Anonymous gửi vào
Introduction
This document describes the Authentification API splited in two parts. Tt details who has access to the provisioning API and who can do what.
Permissions convention
This is the important part of the authentication system. Let's summarize every existing resources and http methods. We will then map profiles to their permissions :
Resource | Method | Description |
---|---|---|
groups | POST | Create a new group |
PUT | Create or modify a group | |
PATCH | Partially modify an existing group | |
DELETE | Delete a group | |
PUT | Assigning a user list to a group | |
PUT | Assigning a user to a group | |
PUT | Assigning a subgroup to a group | |
DELETE | Removing a user from a group | |
DELETE | Removing a subgroup from a group | |
GET | Getting a group information | |
GET | Getting the subgroup members of a group | |
GET | Getting the members of a group | |
users | POST | Create a new user |
PUT | Modify a user | |
PATCH | Partially modify an existing user | |
DELETE | Delete a user | |
GET | Getting a user | |
GET | Lists all users | |
profiles | GET | Getting a profile |
GET | Lists all profiles | |
batches | POST | Creates a new batch |
PUT | Commit the batch | |
DELETE | Discard the batch | |
GET | Getting the status of the batch |
Then we describes verbs associated to http methods :
Verbs | Method |
---|---|
create | POST |
read | GET |
update | PUT |
patch | PATCH |
delete | DELETE |
The provisioning authorization system does not use roles. It creates dynamically permissions in the format :
domain_uuid:resources:verbs
That way and except for admin0, a OBM profile has a set of pemissions only on its own domain.

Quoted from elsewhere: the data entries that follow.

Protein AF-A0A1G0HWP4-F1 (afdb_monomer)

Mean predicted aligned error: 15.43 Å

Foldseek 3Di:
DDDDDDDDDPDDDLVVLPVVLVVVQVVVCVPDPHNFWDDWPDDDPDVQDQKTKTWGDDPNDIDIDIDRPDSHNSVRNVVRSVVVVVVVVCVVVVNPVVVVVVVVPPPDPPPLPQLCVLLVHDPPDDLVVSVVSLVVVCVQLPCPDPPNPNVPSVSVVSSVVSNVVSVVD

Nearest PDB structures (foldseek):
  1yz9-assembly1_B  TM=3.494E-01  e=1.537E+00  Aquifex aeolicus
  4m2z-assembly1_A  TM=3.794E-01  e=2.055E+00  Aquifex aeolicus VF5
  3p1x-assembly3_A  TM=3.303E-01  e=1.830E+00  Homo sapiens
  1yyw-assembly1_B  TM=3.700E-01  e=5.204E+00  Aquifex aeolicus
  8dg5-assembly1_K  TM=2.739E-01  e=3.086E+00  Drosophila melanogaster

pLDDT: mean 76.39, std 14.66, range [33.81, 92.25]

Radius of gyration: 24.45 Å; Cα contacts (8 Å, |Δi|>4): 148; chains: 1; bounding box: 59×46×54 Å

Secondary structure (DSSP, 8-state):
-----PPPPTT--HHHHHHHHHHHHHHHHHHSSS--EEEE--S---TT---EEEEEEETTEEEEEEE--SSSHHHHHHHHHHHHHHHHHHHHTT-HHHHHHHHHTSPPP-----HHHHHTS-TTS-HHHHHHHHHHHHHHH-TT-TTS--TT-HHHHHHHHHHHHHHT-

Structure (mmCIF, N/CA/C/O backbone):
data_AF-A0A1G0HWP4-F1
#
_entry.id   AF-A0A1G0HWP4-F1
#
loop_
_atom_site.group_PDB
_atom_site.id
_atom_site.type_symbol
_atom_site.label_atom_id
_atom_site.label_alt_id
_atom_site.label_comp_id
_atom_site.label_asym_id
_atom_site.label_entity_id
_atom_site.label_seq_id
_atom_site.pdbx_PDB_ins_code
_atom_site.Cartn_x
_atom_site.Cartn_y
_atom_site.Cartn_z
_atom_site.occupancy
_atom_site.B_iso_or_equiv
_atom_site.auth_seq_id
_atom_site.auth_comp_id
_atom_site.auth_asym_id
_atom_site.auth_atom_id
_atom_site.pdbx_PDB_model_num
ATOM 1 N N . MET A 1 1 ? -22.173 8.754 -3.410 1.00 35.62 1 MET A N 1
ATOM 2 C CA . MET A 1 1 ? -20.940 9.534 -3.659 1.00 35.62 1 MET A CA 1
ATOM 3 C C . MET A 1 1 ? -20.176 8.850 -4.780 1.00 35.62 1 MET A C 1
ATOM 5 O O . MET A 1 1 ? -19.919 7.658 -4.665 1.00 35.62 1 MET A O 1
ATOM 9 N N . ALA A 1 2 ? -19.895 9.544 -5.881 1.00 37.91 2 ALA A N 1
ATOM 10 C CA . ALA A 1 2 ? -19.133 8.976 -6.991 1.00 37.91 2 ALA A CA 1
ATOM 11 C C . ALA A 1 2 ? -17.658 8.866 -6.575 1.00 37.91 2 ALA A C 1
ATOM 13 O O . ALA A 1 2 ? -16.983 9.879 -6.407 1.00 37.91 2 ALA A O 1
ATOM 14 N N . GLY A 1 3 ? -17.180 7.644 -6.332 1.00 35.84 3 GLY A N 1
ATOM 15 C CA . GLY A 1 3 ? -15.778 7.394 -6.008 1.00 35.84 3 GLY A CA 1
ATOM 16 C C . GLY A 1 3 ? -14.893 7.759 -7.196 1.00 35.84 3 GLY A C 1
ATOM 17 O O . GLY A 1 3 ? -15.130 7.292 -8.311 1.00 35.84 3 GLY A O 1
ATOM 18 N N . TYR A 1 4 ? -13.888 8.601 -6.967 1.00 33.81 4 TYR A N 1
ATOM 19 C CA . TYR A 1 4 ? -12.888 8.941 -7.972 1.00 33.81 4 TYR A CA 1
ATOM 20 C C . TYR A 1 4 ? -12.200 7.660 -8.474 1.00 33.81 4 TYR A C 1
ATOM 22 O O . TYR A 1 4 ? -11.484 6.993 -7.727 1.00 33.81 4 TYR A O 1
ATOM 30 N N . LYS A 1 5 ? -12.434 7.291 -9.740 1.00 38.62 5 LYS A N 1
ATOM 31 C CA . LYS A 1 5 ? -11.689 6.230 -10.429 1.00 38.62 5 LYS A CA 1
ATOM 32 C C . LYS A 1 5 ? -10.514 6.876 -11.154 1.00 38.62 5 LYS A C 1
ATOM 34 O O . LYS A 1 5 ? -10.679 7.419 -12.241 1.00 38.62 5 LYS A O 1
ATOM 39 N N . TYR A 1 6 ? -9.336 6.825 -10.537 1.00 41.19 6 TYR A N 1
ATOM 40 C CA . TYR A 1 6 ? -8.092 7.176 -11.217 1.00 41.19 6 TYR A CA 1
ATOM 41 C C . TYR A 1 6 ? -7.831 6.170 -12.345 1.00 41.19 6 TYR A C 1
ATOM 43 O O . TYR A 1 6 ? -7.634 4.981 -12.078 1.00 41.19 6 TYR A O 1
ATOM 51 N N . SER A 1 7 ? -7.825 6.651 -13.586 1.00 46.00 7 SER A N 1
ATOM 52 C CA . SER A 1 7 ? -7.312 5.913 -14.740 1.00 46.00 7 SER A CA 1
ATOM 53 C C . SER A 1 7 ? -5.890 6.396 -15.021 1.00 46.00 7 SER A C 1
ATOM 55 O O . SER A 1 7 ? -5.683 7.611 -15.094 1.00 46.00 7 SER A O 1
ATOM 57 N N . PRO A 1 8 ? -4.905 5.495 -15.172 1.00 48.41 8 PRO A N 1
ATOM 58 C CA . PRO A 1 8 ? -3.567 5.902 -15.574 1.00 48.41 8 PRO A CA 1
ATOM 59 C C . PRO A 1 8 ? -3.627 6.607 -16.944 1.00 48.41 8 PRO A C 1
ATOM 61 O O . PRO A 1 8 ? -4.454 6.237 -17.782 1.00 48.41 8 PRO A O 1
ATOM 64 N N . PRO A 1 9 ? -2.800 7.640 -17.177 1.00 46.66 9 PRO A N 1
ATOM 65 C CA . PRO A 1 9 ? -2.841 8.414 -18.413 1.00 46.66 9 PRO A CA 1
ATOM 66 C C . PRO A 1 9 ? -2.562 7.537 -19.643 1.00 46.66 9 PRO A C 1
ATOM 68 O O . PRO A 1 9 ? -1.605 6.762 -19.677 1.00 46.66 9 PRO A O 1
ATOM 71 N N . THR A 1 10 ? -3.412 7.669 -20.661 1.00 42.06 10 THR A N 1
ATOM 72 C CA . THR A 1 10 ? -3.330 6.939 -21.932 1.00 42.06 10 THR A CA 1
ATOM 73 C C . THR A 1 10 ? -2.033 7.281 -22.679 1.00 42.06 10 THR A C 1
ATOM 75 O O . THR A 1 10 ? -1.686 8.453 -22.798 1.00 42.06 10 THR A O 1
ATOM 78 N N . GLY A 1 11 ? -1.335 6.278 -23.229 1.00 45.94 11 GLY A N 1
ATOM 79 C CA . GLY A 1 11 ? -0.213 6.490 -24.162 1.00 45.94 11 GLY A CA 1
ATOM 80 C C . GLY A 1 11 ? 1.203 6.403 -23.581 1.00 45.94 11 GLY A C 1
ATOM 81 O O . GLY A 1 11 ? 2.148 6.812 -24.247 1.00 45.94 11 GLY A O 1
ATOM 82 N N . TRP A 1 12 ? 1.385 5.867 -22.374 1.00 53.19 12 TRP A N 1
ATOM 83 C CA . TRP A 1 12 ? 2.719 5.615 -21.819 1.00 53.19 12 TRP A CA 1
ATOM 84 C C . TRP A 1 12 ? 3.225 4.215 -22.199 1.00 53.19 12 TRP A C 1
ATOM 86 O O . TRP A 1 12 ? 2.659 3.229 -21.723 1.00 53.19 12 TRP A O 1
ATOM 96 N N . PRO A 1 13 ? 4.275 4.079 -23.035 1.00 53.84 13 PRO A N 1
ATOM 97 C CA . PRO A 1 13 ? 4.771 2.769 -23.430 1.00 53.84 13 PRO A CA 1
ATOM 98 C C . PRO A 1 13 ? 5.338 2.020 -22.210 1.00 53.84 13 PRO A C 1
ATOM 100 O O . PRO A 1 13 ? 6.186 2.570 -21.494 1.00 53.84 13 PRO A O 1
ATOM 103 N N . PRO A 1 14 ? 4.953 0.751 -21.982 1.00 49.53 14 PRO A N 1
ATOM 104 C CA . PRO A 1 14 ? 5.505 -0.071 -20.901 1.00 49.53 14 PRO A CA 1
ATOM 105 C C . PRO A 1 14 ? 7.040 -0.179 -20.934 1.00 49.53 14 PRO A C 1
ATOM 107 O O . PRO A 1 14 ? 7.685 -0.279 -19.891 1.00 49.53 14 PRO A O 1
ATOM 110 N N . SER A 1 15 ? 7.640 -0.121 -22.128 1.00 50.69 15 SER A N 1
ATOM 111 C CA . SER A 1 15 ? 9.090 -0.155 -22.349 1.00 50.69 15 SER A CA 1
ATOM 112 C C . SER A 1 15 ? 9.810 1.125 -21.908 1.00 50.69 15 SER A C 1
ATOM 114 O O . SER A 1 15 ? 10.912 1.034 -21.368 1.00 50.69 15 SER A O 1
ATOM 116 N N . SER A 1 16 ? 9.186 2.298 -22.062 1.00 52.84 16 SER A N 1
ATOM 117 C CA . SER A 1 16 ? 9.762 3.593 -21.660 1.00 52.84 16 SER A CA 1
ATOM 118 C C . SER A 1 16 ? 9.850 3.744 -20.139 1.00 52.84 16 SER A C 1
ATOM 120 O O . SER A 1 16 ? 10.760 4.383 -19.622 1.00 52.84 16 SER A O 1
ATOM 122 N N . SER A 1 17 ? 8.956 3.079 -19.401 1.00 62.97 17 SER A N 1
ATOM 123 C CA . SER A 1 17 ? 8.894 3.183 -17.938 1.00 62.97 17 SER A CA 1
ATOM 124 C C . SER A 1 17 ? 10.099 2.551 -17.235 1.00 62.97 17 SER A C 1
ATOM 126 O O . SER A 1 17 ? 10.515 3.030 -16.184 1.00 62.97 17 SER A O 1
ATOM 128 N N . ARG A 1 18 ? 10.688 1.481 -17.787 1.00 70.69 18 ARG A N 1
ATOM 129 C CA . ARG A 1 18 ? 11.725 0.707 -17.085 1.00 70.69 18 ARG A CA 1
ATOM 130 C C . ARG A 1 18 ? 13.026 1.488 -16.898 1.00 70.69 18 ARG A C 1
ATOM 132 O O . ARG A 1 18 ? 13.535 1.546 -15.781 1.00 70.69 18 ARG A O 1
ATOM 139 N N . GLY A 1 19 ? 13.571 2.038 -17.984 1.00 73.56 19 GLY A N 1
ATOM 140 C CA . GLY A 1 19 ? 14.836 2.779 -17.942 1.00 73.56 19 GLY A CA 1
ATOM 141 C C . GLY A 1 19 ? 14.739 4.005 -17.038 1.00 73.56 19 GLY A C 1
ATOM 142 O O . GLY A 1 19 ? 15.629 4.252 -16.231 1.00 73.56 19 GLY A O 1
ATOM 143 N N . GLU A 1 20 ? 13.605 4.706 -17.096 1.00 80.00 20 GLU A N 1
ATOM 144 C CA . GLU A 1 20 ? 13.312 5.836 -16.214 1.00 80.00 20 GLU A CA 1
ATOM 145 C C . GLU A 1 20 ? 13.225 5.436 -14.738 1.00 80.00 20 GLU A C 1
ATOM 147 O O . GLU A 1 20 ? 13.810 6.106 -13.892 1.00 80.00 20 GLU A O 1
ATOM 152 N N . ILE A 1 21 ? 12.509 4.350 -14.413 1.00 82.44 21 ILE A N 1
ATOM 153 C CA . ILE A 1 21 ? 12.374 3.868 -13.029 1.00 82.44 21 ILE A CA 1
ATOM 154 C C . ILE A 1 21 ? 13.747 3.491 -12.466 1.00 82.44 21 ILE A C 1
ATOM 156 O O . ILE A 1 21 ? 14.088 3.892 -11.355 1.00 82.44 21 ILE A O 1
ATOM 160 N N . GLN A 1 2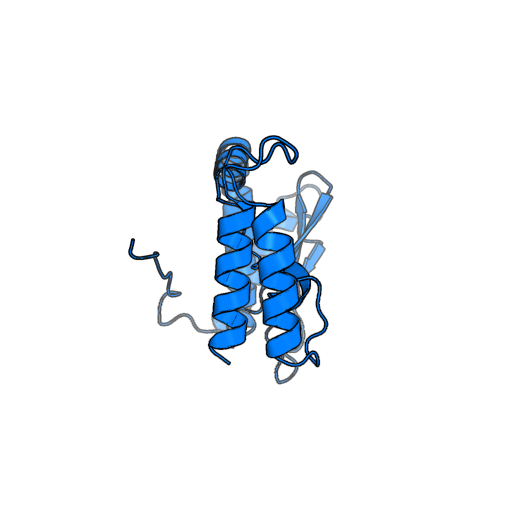2 ? 14.555 2.771 -13.248 1.00 82.81 22 GLN A N 1
ATOM 161 C CA . GLN A 1 22 ? 15.904 2.388 -12.845 1.00 82.81 22 GLN A CA 1
ATOM 162 C C . GLN A 1 22 ? 16.805 3.614 -12.631 1.00 82.81 22 GLN A C 1
ATOM 164 O O . GLN A 1 22 ? 17.485 3.693 -11.609 1.00 82.81 22 GLN A O 1
ATOM 169 N N . ALA A 1 23 ? 16.786 4.580 -13.554 1.00 85.12 23 ALA A N 1
ATOM 170 C CA . ALA A 1 23 ? 17.562 5.813 -13.431 1.00 85.12 23 ALA A CA 1
ATOM 171 C C . ALA A 1 23 ? 17.144 6.637 -12.203 1.00 85.12 23 ALA A C 1
ATOM 173 O O . ALA A 1 23 ? 17.994 7.173 -11.496 1.00 85.12 23 ALA A O 1
ATOM 174 N N . GLU A 1 24 ? 15.845 6.705 -11.908 1.00 87.31 24 GLU A N 1
ATOM 175 C CA . GLU A 1 24 ? 15.332 7.407 -10.733 1.00 87.31 24 GLU A CA 1
ATOM 176 C C . GLU A 1 24 ? 15.749 6.720 -9.423 1.00 87.31 24 GLU A C 1
ATOM 178 O O . GLU A 1 24 ? 16.228 7.389 -8.509 1.00 87.31 24 GLU A O 1
ATOM 183 N N . PHE A 1 25 ? 15.619 5.393 -9.326 1.00 87.38 25 PHE A N 1
ATOM 184 C CA . PHE A 1 25 ? 16.061 4.650 -8.143 1.00 87.38 25 PHE A CA 1
ATOM 185 C C . PHE A 1 25 ? 17.568 4.764 -7.925 1.00 87.38 25 PHE A C 1
ATOM 187 O O . PHE A 1 25 ? 18.009 4.926 -6.786 1.00 87.38 25 PHE A O 1
ATOM 194 N N . GLN A 1 26 ? 18.352 4.733 -9.006 1.00 86.25 26 GLN A N 1
ATOM 195 C CA . GLN A 1 26 ? 19.790 4.949 -8.923 1.00 86.25 26 GLN A CA 1
ATOM 196 C C . GLN A 1 26 ? 20.101 6.358 -8.421 1.00 86.25 26 GLN A C 1
ATOM 198 O O . GLN A 1 26 ? 20.832 6.505 -7.449 1.00 86.25 26 GLN A O 1
ATOM 203 N N . ARG A 1 27 ? 19.449 7.382 -8.982 1.00 86.69 27 ARG A N 1
ATOM 204 C CA . ARG A 1 27 ? 19.596 8.767 -8.526 1.00 86.69 27 ARG A CA 1
ATOM 205 C C . ARG A 1 27 ? 19.305 8.921 -7.032 1.00 86.69 27 ARG A C 1
ATOM 207 O O . ARG A 1 27 ? 20.004 9.670 -6.359 1.00 86.69 27 ARG A O 1
ATOM 214 N N . TRP A 1 28 ? 18.291 8.241 -6.495 1.00 88.19 28 TRP A N 1
ATOM 215 C CA . TRP A 1 28 ? 17.997 8.296 -5.057 1.00 88.19 28 TRP A CA 1
ATOM 216 C C . TRP A 1 28 ? 19.061 7.621 -4.202 1.00 88.19 28 TRP A C 1
ATOM 218 O O . TRP A 1 28 ? 19.343 8.119 -3.116 1.00 88.19 28 TRP A O 1
ATOM 228 N N . ASN A 1 29 ? 19.634 6.516 -4.679 1.00 86.56 29 ASN A N 1
ATOM 229 C CA . ASN A 1 29 ? 20.761 5.866 -4.018 1.00 86.56 29 ASN A CA 1
ATOM 230 C C . ASN A 1 29 ? 22.008 6.753 -4.046 1.00 86.56 29 ASN A C 1
ATOM 232 O O . ASN A 1 29 ? 22.676 6.856 -3.029 1.00 86.56 29 ASN A O 1
ATOM 236 N N . ASP A 1 30 ? 22.277 7.434 -5.161 1.00 85.62 30 ASP A N 1
ATOM 237 C CA . ASP A 1 30 ? 23.438 8.321 -5.308 1.00 85.62 30 ASP A CA 1
ATOM 238 C C . ASP A 1 30 ? 23.310 9.596 -4.457 1.00 85.62 30 ASP A C 1
ATOM 240 O O . ASP A 1 30 ? 24.300 10.140 -3.977 1.00 85.62 30 ASP A O 1
ATOM 244 N N . GLN A 1 31 ? 22.084 10.097 -4.270 1.00 82.31 31 GLN A N 1
ATOM 245 C CA . GLN A 1 31 ? 21.800 11.263 -3.425 1.00 82.31 31 GLN A CA 1
ATOM 246 C C . GLN A 1 31 ? 21.808 10.944 -1.928 1.00 82.31 31 GLN A C 1
ATOM 248 O O . GLN A 1 31 ? 21.899 11.859 -1.108 1.00 82.31 31 GLN A O 1
ATOM 253 N N . ALA A 1 32 ? 21.649 9.676 -1.563 1.00 75.62 32 ALA A N 1
ATOM 254 C CA . ALA A 1 32 ? 21.641 9.249 -0.179 1.00 75.62 32 ALA A CA 1
ATOM 255 C C . ALA A 1 32 ? 23.056 8.843 0.258 1.00 75.62 32 ALA A C 1
ATOM 257 O O . ALA A 1 32 ? 23.811 8.245 -0.498 1.00 75.62 32 ALA A O 1
ATOM 258 N N . GLY A 1 33 ? 23.416 9.135 1.512 1.00 71.81 33 GLY A N 1
ATOM 259 C CA . GLY A 1 33 ? 24.677 8.656 2.101 1.00 71.81 33 GLY A CA 1
ATOM 260 C C . GLY A 1 33 ? 24.725 7.132 2.302 1.00 71.81 33 GLY A C 1
ATOM 261 O O . GLY A 1 33 ? 25.763 6.590 2.665 1.00 71.81 33 GLY A O 1
ATOM 262 N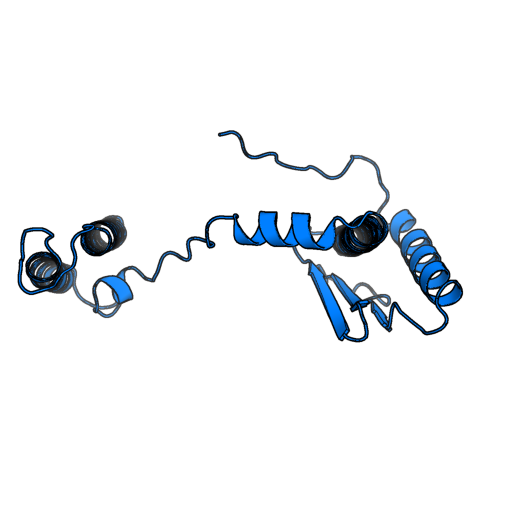 N . GLU A 1 34 ? 23.604 6.447 2.067 1.00 74.62 34 GLU A N 1
ATOM 263 C CA . GLU A 1 34 ? 23.442 4.998 2.106 1.00 74.62 34 GLU A CA 1
ATOM 264 C C . GLU A 1 34 ? 22.468 4.544 1.010 1.00 74.62 34 GLU A C 1
ATOM 266 O O . GLU A 1 34 ? 21.630 5.313 0.539 1.00 74.62 34 GLU A O 1
ATOM 271 N N . ARG A 1 35 ? 22.533 3.271 0.611 1.00 76.00 35 ARG A N 1
ATOM 272 C CA . ARG A 1 35 ? 21.603 2.715 -0.379 1.00 76.00 35 ARG A CA 1
ATOM 273 C C . ARG A 1 35 ? 20.183 2.662 0.197 1.00 76.00 35 ARG A C 1
ATOM 275 O O . ARG A 1 35 ? 19.887 1.815 1.034 1.00 76.00 35 ARG A O 1
ATOM 282 N N . VAL A 1 36 ? 19.296 3.522 -0.301 1.00 82.56 36 VAL A N 1
ATOM 283 C CA . VAL A 1 36 ? 17.905 3.642 0.168 1.00 82.56 36 VAL A CA 1
ATOM 284 C C . VAL A 1 36 ? 16.933 2.739 -0.580 1.00 82.56 36 VAL A C 1
ATOM 286 O O . VAL A 1 36 ? 15.987 2.250 0.020 1.00 82.56 36 VAL A O 1
ATOM 289 N N . VAL A 1 37 ? 17.147 2.467 -1.865 1.00 85.19 37 VAL A N 1
ATOM 290 C CA . VAL A 1 37 ? 16.380 1.469 -2.620 1.00 85.19 37 VAL A CA 1
ATOM 291 C C . VAL A 1 37 ? 17.173 0.167 -2.614 1.00 85.19 37 VAL A C 1
ATOM 293 O O . VAL A 1 37 ? 18.218 0.039 -3.263 1.00 85.19 37 VAL A O 1
ATOM 296 N N . LEU A 1 38 ? 16.689 -0.792 -1.830 1.00 81.56 38 LEU A N 1
ATOM 297 C CA . LEU A 1 38 ? 17.404 -2.027 -1.528 1.00 81.56 38 LEU A CA 1
ATOM 298 C C . LEU A 1 38 ? 17.222 -3.048 -2.634 1.00 81.56 38 LEU A C 1
ATOM 300 O O . LEU A 1 38 ? 18.199 -3.609 -3.125 1.00 81.56 38 LEU A O 1
ATOM 304 N N . ASP A 1 39 ? 15.977 -3.245 -3.035 1.00 81.06 39 ASP A N 1
ATOM 305 C CA . ASP A 1 39 ? 15.601 -4.248 -4.009 1.00 81.06 39 ASP A CA 1
ATOM 306 C C . ASP A 1 39 ? 14.347 -3.796 -4.742 1.00 81.06 39 ASP A C 1
ATOM 308 O O . ASP A 1 39 ? 13.502 -3.089 -4.196 1.00 81.06 39 ASP A O 1
ATOM 312 N N . TYR A 1 40 ? 14.234 -4.184 -5.991 1.00 76.06 40 TYR A N 1
ATOM 313 C CA . TYR A 1 40 ? 13.019 -4.026 -6.763 1.00 76.06 40 TYR A CA 1
ATOM 314 C C . TYR A 1 40 ? 13.035 -5.103 -7.823 1.00 76.06 40 TYR A C 1
ATOM 316 O O . TYR A 1 40 ? 14.092 -5.403 -8.381 1.00 76.06 40 TYR A O 1
ATOM 324 N N . ASP A 1 41 ? 11.866 -5.661 -8.118 1.00 67.56 41 ASP A N 1
ATOM 325 C CA . ASP A 1 41 ? 11.736 -6.669 -9.160 1.00 67.56 41 ASP A CA 1
ATOM 326 C C . ASP A 1 41 ? 12.133 -6.060 -10.516 1.00 67.56 41 ASP A C 1
ATOM 328 O O . ASP A 1 41 ? 11.342 -5.451 -11.232 1.00 67.56 41 ASP A O 1
ATOM 332 N N . LEU A 1 42 ? 13.399 -6.191 -10.885 1.00 62.28 42 LEU A N 1
ATOM 333 C CA . LEU A 1 42 ? 13.894 -5.942 -12.232 1.00 62.28 42 LEU A CA 1
ATOM 334 C C . LEU A 1 42 ? 14.948 -7.005 -12.539 1.00 62.28 42 LEU A C 1
ATOM 336 O O . LEU A 1 42 ? 16.142 -6.723 -12.452 1.00 62.28 42 LEU A O 1
ATOM 340 N N . PRO A 1 43 ? 14.543 -8.255 -12.844 1.00 52.53 43 PRO A N 1
ATOM 341 C CA . PRO A 1 43 ? 14.857 -8.819 -14.172 1.00 52.53 43 PRO A CA 1
ATOM 342 C C . PRO A 1 43 ? 13.932 -9.976 -14.651 1.00 52.53 43 PRO A C 1
ATOM 344 O O . PRO A 1 43 ? 13.382 -10.724 -13.858 1.00 52.53 43 PRO A O 1
ATOM 347 N N . MET A 1 44 ? 13.826 -10.151 -15.980 1.00 46.19 44 MET A N 1
ATOM 348 C CA . MET A 1 44 ? 12.987 -11.131 -16.709 1.00 46.19 44 MET A CA 1
ATOM 349 C C . MET A 1 44 ? 11.512 -11.156 -16.279 1.00 46.19 44 MET A C 1
ATOM 351 O O . MET A 1 44 ? 11.130 -11.894 -15.379 1.00 46.19 44 MET A O 1
ATOM 355 N N . LEU A 1 45 ? 1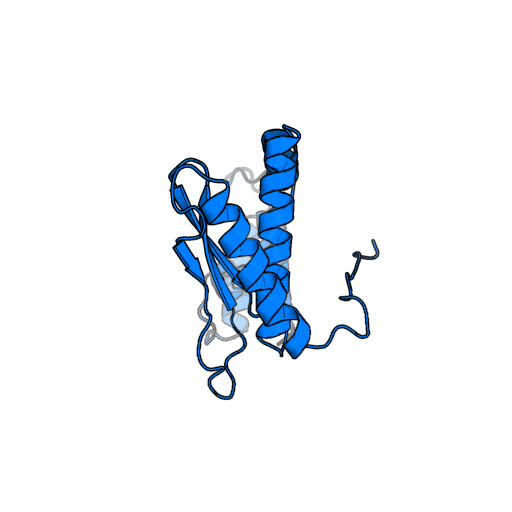0.667 -10.398 -16.990 1.00 52.53 45 LEU A N 1
ATOM 356 C CA . LEU A 1 45 ? 9.217 -10.610 -16.990 1.00 52.53 45 LEU A CA 1
ATOM 357 C C . LEU A 1 45 ? 8.954 -12.086 -17.292 1.00 52.53 45 LEU A C 1
ATOM 359 O O . LEU A 1 45 ? 8.989 -12.502 -18.452 1.00 52.53 45 LEU A O 1
ATOM 363 N N . ARG A 1 46 ? 8.741 -12.898 -16.258 1.00 56.19 46 ARG A N 1
ATOM 364 C CA . ARG A 1 46 ? 8.265 -14.257 -16.471 1.00 56.19 46 ARG A CA 1
ATOM 365 C C . ARG A 1 46 ? 6.887 -14.137 -17.119 1.00 56.19 46 ARG A C 1
ATOM 367 O O . ARG A 1 46 ? 6.114 -13.265 -16.707 1.00 56.19 46 ARG A O 1
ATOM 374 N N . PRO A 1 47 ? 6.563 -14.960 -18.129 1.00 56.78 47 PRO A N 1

Finally, the table below lists all the default OBM profiles and their permissions on the provisioning API :
Profile | Description | Permissions |
---|---|---|
admin0 | It is the higher profile | : |
admin | Administrator of a domain | : (only on its domain) |
admin_delegue | Same as admin but cannot commit the batch | batches:read,create,delete, users:*, groups:*, profiles:* |
editor | ??? | users:read, groups:read, profiles:* |
user | a simple obm user | users:read, groups:read, profiles:* |
unknown person | an anonymous user | no permission |
Authentification convention
By default, every requests done against the provisioning system must be authenticated. We currently use basic http authentication which then match password with the appropriate DAO.